Tuesday, January 8, 2008

BCS a bust once again

The college football season is over, and folks down in Baton Rouge are likely still celebrating more than a day after embarrassing Ohio State. After watching Les Miles take the most talented team in the country and do everything in his power to prevent the Tigers from winning a national championship during the regular season, The Hat looked like a coach anyone would be proud to have on their sideline Monday night.
The 2007 college football season was the most unpredictable anyone can remember, and it’s only fitting that the Bowl Championship Series had possibly its worst showing since it first marred the college football landscape in 1998. The Rose Bowl stunk. Sugar Bowl was rotten. Fiesta Bowl was a bust. Orange Bowl was watchable, even though Kansas — despite winning — didn’t deserve to be there.
The “championship” game only proved what most of us already knew:
• Ohio State is overrated. The Buckeyes were rewarded by the BCS for playing in a weak Big 10 Conference and for rolling through an even softer non-conference schedule.
• The SEC is better than the Big 10. OSU faced real adversity twice this season — against Illinois and LSU — and both times the Buckeyes crumbled. LSU was pushed to its limit almost every week during SEC action. The Tigers need late-game heroics to beat Florida, Auburn and Alabama. Twice they were taken to triple overtime. Do you really think a 10-0 first quarter deficit Monday night had the Tigers worried?
• The BCS doesn’t work, and FBC conferences need a playoff system. University of Georgia president Michael Adams, at the risk of looking like a sore loser, came out Monday advocating an eight-team playoff. His is only the first domino, and many more will need to fall before something changes.

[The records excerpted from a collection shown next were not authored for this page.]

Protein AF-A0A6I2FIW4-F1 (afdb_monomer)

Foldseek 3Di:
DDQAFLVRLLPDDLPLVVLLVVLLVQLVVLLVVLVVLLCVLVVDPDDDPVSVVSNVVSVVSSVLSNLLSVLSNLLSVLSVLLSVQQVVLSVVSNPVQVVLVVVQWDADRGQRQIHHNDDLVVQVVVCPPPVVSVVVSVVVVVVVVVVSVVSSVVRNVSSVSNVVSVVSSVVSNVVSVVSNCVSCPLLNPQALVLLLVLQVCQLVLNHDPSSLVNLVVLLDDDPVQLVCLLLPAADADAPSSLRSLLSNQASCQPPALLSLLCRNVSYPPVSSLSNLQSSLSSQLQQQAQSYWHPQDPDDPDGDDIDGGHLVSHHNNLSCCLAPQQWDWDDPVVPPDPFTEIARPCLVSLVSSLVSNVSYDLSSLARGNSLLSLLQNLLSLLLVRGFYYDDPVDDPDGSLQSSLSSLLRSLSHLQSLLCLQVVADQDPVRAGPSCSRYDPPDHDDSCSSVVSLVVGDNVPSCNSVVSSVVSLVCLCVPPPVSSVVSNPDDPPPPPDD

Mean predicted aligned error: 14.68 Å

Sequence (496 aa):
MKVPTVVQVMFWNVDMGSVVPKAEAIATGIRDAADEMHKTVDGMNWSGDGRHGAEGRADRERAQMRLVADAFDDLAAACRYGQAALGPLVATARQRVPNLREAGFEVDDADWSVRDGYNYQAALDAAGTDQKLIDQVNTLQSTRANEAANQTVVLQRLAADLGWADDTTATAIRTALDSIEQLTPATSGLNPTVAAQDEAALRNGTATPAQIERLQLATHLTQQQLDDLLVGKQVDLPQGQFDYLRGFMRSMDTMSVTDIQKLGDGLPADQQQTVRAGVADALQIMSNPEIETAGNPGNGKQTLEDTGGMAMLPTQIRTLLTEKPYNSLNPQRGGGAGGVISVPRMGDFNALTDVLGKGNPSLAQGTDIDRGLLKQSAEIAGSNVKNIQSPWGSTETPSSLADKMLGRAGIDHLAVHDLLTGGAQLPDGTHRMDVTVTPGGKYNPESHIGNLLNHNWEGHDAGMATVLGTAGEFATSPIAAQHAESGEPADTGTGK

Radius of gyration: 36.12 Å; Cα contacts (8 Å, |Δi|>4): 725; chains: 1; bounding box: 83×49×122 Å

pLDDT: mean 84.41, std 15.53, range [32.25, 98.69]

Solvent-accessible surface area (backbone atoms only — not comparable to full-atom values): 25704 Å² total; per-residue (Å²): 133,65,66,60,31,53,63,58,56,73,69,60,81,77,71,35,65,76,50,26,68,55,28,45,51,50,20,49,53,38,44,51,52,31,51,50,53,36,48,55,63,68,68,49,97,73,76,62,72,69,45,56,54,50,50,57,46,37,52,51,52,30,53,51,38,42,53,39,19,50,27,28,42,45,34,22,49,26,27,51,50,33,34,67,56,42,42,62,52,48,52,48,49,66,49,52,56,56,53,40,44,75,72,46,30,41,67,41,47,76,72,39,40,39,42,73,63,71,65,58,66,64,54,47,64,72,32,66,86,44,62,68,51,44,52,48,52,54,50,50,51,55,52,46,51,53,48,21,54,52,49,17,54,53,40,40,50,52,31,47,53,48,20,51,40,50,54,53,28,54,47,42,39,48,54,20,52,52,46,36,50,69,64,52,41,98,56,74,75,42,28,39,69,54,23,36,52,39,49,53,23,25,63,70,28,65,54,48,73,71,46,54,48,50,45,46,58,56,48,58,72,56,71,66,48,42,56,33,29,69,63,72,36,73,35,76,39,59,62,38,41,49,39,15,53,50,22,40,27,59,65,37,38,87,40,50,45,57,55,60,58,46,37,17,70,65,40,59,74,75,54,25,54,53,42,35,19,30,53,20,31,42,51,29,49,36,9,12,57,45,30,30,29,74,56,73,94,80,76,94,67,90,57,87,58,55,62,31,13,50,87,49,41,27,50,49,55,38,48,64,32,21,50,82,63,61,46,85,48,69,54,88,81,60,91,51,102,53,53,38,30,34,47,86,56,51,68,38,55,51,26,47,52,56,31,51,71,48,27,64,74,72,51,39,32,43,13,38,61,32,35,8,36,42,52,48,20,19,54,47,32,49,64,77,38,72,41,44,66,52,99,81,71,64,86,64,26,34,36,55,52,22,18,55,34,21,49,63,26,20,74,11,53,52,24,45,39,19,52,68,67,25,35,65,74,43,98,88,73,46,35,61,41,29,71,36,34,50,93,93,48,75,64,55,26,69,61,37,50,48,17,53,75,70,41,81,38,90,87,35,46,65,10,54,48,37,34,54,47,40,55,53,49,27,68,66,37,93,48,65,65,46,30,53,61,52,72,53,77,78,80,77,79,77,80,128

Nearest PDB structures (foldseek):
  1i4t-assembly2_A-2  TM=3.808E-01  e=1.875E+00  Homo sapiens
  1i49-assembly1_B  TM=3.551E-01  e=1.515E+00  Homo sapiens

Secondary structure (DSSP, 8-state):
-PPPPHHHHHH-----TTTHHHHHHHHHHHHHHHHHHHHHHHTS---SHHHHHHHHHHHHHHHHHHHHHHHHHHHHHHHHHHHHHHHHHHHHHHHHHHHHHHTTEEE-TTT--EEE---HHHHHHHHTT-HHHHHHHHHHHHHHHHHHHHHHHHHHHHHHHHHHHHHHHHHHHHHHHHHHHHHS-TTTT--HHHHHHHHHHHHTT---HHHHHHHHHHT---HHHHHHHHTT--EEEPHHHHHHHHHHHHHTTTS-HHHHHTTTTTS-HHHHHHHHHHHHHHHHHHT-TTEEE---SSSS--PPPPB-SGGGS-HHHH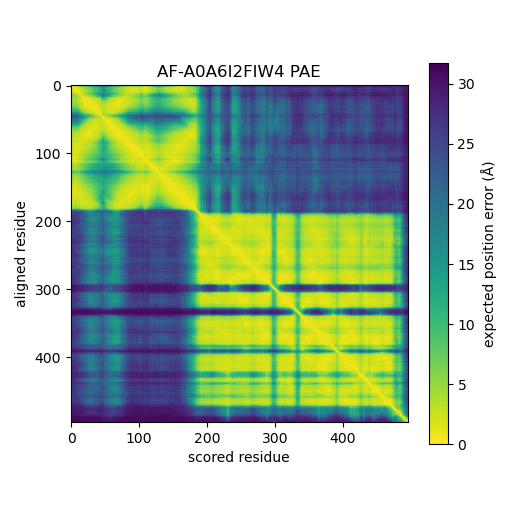HHHHS---EEEPGGGS-STT-EEE-TTHHHHHHHHHHHTTS-GGGGTT-HHHHHHHHHHHHHHTT--S-B--TT-----HHHHHHHHHHHHTT-HHHHHHHHH--PBPTTS-BGGGGGSSTT----HHHHHHHHHH---TT--HHHHHHHHHHHHHTT-SSHHHHHTTT---------

Structure (mmCIF, N/CA/C/O backbone):
data_AF-A0A6I2FIW4-F1
#
_entry.id   AF-A0A6I2FIW4-F1
#
loop_
_atom_site.group_PDB
_atom_site.id
_atom_site.type_symbol
_atom_site.label_atom_id
_atom_site.label_alt_id
_atom_site.label_comp_id
_atom_site.label_asym_id
_atom_site.label_entity_id
_atom_site.label_seq_id
_atom_site.pdbx_PDB_ins_code
_atom_site.Cartn_x
_atom_site.Cartn_y
_atom_site.Cartn_z
_atom_site.occupancy
_atom_site.B_iso_or_equiv
_atom_site.auth_seq_id
_atom_site.auth_comp_id
_atom_site.auth_asym_id
_atom_site.auth_atom_id
_atom_site.pdbx_PDB_model_num
ATOM 1 N N . MET A 1 1 ? -8.846 -2.212 36.057 1.00 59.03 1 MET A N 1
ATOM 2 C CA . MET A 1 1 ? -10.302 -2.308 36.265 1.00 59.03 1 MET A CA 1
ATOM 3 C C . MET A 1 1 ? -10.796 -1.058 36.966 1.00 59.03 1 MET A C 1
ATOM 5 O O . MET A 1 1 ? -10.289 -0.727 38.033 1.00 59.03 1 MET A O 1
ATOM 9 N N . LYS A 1 2 ? -11.722 -0.331 36.344 1.00 77.19 2 LYS A N 1
ATOM 10 C CA . LYS A 1 2 ? -12.286 0.905 36.892 1.00 77.19 2 LYS A CA 1
ATOM 11 C C . LYS A 1 2 ? -13.670 0.589 37.455 1.00 77.19 2 LYS A C 1
ATOM 13 O O . LYS A 1 2 ? -14.498 0.047 36.736 1.00 77.19 2 LYS A O 1
ATOM 18 N N . VAL A 1 3 ? -13.908 0.898 38.728 1.00 87.56 3 VAL A N 1
ATOM 19 C CA . VAL A 1 3 ? -15.242 0.757 39.333 1.00 87.56 3 VAL A CA 1
ATOM 20 C C . VAL A 1 3 ? -16.120 1.907 38.822 1.00 87.56 3 VAL A C 1
ATOM 22 O O . VAL A 1 3 ? -15.680 3.060 38.896 1.00 87.56 3 VAL A O 1
ATOM 25 N N . PRO A 1 4 ? -17.311 1.635 38.264 1.00 89.81 4 PRO A N 1
ATOM 26 C CA . PRO A 1 4 ? -18.198 2.683 37.780 1.00 89.81 4 PRO A CA 1
ATOM 27 C C . PRO A 1 4 ? -18.858 3.419 38.950 1.00 89.81 4 PRO A C 1
ATOM 29 O O . PRO A 1 4 ? -19.106 2.834 40.002 1.00 89.81 4 PRO A O 1
ATOM 32 N N . THR A 1 5 ? -19.174 4.698 38.770 1.00 93.69 5 THR A N 1
ATOM 33 C CA . THR A 1 5 ? -19.931 5.485 39.755 1.00 93.69 5 THR A CA 1
ATOM 34 C C . THR A 1 5 ? -21.418 5.131 39.714 1.00 93.69 5 THR A C 1
ATOM 36 O O . THR A 1 5 ? -21.919 4.622 38.707 1.00 93.69 5 THR A O 1
ATOM 39 N N . VAL A 1 6 ? -22.157 5.447 40.782 1.00 93.00 6 VAL A N 1
ATOM 40 C CA . VAL A 1 6 ? -23.617 5.247 40.830 1.00 93.00 6 VAL A CA 1
ATOM 41 C C . VAL A 1 6 ? -24.279 5.958 39.653 1.00 93.00 6 VAL A C 1
ATOM 43 O O . VAL A 1 6 ? -25.058 5.356 38.917 1.00 93.00 6 VAL A O 1
ATOM 46 N N . VAL A 1 7 ? -23.909 7.222 39.426 1.00 91.19 7 VAL A N 1
ATOM 47 C CA . VAL A 1 7 ? -24.441 8.045 38.333 1.00 91.19 7 VAL A CA 1
ATOM 48 C C . VAL A 1 7 ? -24.213 7.376 36.979 1.00 91.19 7 VAL A C 1
ATOM 50 O O . VAL A 1 7 ? -25.156 7.269 36.201 1.00 91.19 7 VAL A O 1
ATOM 53 N N . GLN A 1 8 ? -23.004 6.873 36.706 1.00 90.31 8 GLN A N 1
ATOM 54 C CA . GLN A 1 8 ? -22.704 6.188 35.444 1.00 90.31 8 GLN A CA 1
ATOM 55 C C . GLN A 1 8 ? -23.646 5.004 35.210 1.00 90.31 8 GLN A C 1
ATOM 57 O O . GLN A 1 8 ? -24.297 4.940 34.168 1.00 90.31 8 GLN A O 1
ATOM 62 N N . VAL A 1 9 ? -23.784 4.123 36.204 1.00 92.69 9 VAL A N 1
ATOM 63 C CA . VAL A 1 9 ? -24.616 2.914 36.105 1.00 92.69 9 VAL A CA 1
ATOM 64 C C . VAL A 1 9 ? -26.093 3.252 35.904 1.00 92.69 9 VAL A C 1
ATOM 66 O O . VAL A 1 9 ? -26.779 2.588 35.125 1.00 92.69 9 VAL A O 1
ATOM 69 N N . MET A 1 10 ? -26.602 4.310 36.546 1.00 90.31 10 MET A N 1
ATOM 70 C CA . MET A 1 10 ? -27.998 4.724 36.366 1.00 90.31 10 MET A CA 1
ATOM 71 C C . MET A 1 10 ? -28.303 5.137 34.922 1.00 90.31 10 MET A C 1
ATOM 73 O O . MET A 1 10 ? -29.415 4.884 34.453 1.00 90.31 10 MET A O 1
ATOM 77 N N . PHE A 1 11 ? -27.324 5.679 34.191 1.00 88.44 11 PHE A N 1
ATOM 78 C CA . PHE A 1 11 ? -27.472 6.097 32.793 1.00 88.44 11 PHE A CA 1
ATOM 79 C C . PHE A 1 11 ? -27.109 5.024 31.754 1.00 88.44 11 PHE A C 1
ATOM 81 O O . PHE A 1 11 ? -27.374 5.228 30.570 1.00 88.44 11 PHE A O 1
ATOM 88 N N . TRP A 1 12 ? -26.546 3.877 32.146 1.00 88.44 12 TRP A N 1
ATOM 89 C CA . TRP A 1 12 ? -26.160 2.830 31.193 1.00 88.44 12 TRP A CA 1
ATOM 90 C C . TRP A 1 12 ? -27.354 2.255 30.421 1.00 88.44 12 TRP A C 1
ATOM 92 O O . TRP A 1 12 ? -28.333 1.786 31.008 1.00 88.44 12 TRP A O 1
ATOM 102 N N . ASN A 1 13 ? -27.258 2.235 29.092 1.00 82.50 13 ASN A N 1
ATOM 103 C CA . ASN A 1 13 ? -28.193 1.505 28.243 1.00 82.50 13 ASN A CA 1
ATOM 104 C C . ASN A 1 13 ? -27.595 0.143 27.870 1.00 82.50 13 ASN A C 1
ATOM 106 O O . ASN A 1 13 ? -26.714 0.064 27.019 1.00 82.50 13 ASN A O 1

• I don’t care if Roger Clemens used steroids, and, frankly, I don’t care if he’s lying about it now. Professional baseball over the past 20 years will forever be known as the Steroid Era. Everyone who played, whether they used performance-enhancing drugs or not, will have that shadow cast over their legacy. What bothers me is the old-school baseball writers who are now playing judge, jury and executioner with players’ legacies without looking in the mirror. If they had been doing their job as journalists and reporters, steroid use in baseball would have been exposed years ago. With the unique clubhouse access available to them, baseball’s writers either knew about it and said nothing, or were grossly negligent if they were unaware. At the very least, they heard the rumors and are just as guilty as the team executives that turned a blind eye.

• Speaking of bitter old men, I never have, and probably never will, understand baseball Hall of Fame voters. What did Goose Gossage do during the past 12 months to make him HOF worthy? After eight years of not having what it takes, suddenly Goose is good enough?

• Big-time Division I football is the only sport where it’s acceptable for people to argue: “they’re not even the best team in the conference, so they don’t deserve to play for the national title? Why not? Basketball allows every single conference champion, as well as with more than 30 others teams who didn’t finish first in their league, play for the championship. Along the way, March Madness has become the greatest sporting event in America. The College World Series, along with its regional and super regional rounds, provides a similar format that is just as exciting for college baseball followers.
Missouri, West Virginia, USC and Georgia all have better football teams than Ohio State this season, as did Kansas, Virginia Tech and Oklahoma. Throw in LSU, and that sounds like a pretty great — and simple — playoff.